The largest drawdowns in the accumulated excess savings occurred in 2022 (chart above). The stock of excess savings allowed households to recover their consumption spending even in the face of sharply accelerating inflation and a Federal Reserve that pivoted from super accommodative towards aggressive rate hikes. Going into 2023 this dynamic has changed, as consumption spending continues to accelerate to above trend levels but now with disposable income also powering up beyond its trend. The end result is a slowdown in drawdowns from the pool of accumulated excess savings, which stood at about $614 billion in June.
Accumulated excess savings as a driver behind consumption strength clearly was a 2022 theme but not so much for 2023. As I argued in an earlier note, household income out of wages and salaries is now growing at a pace that can sustain PCE inflation in the 3%-3.5% range (chart above). And the resulting declining need to drawdown the stock of excess savings means some of this stock will likely still be available to households when we move into 2024. The combination of these two means solid consumption spending as a main driving force that keeps aggregate demand elevated relative to supply for the near future. The Fed will take note of that.

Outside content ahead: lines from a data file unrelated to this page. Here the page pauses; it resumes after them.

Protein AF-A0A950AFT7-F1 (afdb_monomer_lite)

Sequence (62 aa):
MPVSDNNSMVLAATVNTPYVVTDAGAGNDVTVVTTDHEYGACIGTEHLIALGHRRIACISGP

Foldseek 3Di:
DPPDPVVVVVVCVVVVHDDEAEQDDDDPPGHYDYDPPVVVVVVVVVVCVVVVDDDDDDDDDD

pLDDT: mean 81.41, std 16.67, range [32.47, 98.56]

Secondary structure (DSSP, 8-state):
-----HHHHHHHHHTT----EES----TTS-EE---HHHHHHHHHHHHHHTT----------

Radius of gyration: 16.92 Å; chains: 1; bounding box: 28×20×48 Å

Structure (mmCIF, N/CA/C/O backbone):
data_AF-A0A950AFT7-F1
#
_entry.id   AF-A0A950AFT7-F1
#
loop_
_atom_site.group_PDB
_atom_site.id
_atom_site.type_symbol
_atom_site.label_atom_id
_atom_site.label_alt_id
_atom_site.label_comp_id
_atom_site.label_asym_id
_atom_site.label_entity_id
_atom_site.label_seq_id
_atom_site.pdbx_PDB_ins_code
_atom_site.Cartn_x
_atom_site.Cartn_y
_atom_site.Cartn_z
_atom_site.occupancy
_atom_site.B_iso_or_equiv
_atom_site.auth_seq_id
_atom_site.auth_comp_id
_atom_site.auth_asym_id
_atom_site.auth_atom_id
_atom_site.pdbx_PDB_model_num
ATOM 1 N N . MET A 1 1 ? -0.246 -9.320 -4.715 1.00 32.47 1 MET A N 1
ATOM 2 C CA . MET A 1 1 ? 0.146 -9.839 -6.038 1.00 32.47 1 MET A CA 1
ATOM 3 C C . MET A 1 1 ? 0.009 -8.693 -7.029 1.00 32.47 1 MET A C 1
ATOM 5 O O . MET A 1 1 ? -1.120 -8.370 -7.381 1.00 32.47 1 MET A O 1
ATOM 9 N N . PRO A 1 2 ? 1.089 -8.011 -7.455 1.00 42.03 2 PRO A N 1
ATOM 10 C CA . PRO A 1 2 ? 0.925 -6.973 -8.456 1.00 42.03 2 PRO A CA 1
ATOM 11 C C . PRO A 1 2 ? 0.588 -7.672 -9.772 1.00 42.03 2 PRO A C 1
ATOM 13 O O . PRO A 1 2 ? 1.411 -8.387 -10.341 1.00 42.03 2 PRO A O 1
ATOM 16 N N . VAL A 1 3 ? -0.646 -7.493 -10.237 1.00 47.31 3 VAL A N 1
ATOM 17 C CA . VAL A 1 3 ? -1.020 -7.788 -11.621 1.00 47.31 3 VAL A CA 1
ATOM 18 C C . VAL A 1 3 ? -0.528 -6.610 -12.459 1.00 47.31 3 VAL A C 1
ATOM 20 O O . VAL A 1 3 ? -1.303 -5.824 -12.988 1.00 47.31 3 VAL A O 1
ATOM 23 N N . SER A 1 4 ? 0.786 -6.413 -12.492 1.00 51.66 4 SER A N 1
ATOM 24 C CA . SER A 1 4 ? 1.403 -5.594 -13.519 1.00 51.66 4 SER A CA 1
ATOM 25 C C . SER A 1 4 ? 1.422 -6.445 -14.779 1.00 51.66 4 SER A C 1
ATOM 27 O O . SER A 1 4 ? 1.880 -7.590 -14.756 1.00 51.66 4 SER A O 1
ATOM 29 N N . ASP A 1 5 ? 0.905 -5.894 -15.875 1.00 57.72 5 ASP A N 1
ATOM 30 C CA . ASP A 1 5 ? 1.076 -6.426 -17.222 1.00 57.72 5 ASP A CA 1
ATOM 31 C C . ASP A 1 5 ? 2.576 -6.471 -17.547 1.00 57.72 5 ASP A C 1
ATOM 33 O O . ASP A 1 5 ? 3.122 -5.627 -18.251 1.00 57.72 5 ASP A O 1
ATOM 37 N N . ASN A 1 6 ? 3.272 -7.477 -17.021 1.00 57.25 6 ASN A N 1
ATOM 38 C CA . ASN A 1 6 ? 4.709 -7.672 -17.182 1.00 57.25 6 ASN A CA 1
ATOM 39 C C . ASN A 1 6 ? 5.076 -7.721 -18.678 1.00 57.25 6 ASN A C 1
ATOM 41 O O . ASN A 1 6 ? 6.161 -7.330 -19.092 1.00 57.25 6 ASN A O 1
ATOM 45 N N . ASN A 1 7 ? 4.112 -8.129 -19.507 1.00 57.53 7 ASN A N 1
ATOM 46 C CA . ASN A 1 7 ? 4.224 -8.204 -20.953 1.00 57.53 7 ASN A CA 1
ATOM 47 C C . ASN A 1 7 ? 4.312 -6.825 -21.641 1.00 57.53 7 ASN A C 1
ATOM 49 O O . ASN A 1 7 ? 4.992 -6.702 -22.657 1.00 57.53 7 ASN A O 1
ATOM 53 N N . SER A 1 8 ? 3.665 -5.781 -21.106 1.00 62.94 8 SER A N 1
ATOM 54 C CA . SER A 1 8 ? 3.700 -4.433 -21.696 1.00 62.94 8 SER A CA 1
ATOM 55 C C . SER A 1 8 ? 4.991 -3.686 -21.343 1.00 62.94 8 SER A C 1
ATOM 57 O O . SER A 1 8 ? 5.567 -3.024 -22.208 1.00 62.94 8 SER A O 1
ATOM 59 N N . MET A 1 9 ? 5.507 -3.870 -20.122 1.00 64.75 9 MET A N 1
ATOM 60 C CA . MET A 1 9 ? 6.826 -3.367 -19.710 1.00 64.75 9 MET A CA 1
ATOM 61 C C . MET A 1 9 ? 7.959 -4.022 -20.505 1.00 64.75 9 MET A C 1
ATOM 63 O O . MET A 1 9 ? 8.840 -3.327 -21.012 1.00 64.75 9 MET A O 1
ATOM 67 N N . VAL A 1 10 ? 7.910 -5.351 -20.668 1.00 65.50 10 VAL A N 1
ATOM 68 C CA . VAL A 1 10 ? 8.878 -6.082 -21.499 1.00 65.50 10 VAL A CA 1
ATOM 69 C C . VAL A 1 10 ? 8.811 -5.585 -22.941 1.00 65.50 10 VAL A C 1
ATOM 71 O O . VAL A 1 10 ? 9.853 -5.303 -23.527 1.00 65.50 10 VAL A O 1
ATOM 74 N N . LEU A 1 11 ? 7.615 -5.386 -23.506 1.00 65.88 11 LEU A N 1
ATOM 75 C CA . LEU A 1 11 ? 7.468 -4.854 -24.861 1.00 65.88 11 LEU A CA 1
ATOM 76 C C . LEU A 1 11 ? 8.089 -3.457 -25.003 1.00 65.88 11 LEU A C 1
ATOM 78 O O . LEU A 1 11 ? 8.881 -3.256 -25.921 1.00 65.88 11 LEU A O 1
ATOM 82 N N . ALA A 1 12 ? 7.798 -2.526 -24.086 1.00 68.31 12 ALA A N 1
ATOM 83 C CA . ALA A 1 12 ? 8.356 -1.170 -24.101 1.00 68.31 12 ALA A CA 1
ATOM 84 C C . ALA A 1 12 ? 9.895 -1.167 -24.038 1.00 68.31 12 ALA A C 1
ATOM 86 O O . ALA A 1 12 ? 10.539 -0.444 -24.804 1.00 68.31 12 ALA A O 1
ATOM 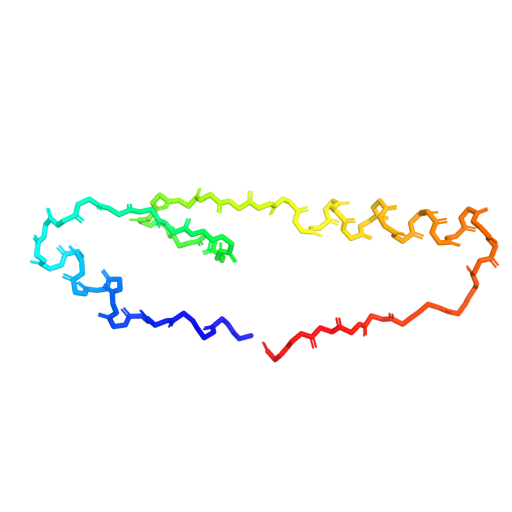87 N N . ALA A 1 13 ? 10.479 -2.034 -23.201 1.00 69.12 13 ALA A N 1
ATOM 88 C CA . ALA A 1 13 ? 11.923 -2.247 -23.138 1.00 69.12 13 ALA A CA 1
ATOM 89 C C . ALA A 1 13 ? 12.484 -2.841 -24.444 1.00 69.12 13 ALA A C 1
ATOM 91 O O . ALA A 1 13 ? 13.540 -2.424 -24.914 1.00 69.12 13 ALA A O 1
ATOM 92 N N . THR A 1 14 ? 11.755 -3.769 -25.072 1.00 70.00 14 THR A N 1
ATOM 93 C CA . THR A 1 14 ? 12.172 -4.426 -26.325 1.00 70.00 14 THR A CA 1
ATOM 94 C C . THR A 1 14 ? 12.151 -3.464 -27.519 1.00 70.00 14 THR A C 1
ATOM 96 O O . THR A 1 14 ? 12.963 -3.600 -28.430 1.00 70.00 14 THR A O 1
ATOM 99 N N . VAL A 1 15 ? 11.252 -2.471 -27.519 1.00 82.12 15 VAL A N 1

Box: Overview of Trend Estimation Methods
I use 7 purely statistical approaches to proxy trends in disposable income, consumption spending and other spending: (i) A cubic trend time trend; (ii) Successively applying the Hodrick-Prescott filter until unit root tests are satisfied, as suggest by Phillips and Shi (IER, 2021); (iii) The same as in (ii) but until a BIC criterion is satisfied; (iv) Applying the Quast and Wolters (JBES, 2022) version of the Hamilton (Rev Econ Statistics, 2018) filter (where the trend results from regressing the current level on many lags); (v) Transforming into monthly changes and then locally averaging these changes using sliding windows of 99 monthly observations (weighted by means of a bi-weight kernel) as in Stock and Watson (BPEA, 2012); (vi) Same as in (v) but now using sliding windows of 75 monthly observations; (vii) the Christiano and Fitzgerald (IER, 2003) bandpass filter with a bandpass between 6 and 96 months There is a large variation across the respective estimates, so I use the average of the 7 estimates to proxy trends in disposable income, consumption spending and other spending, respectively, with the differential between trend disposable income and trend spending components giving me trend savings. As such the resulting savings trend reflects the uncertainty with respect to 'true' trend level of savings.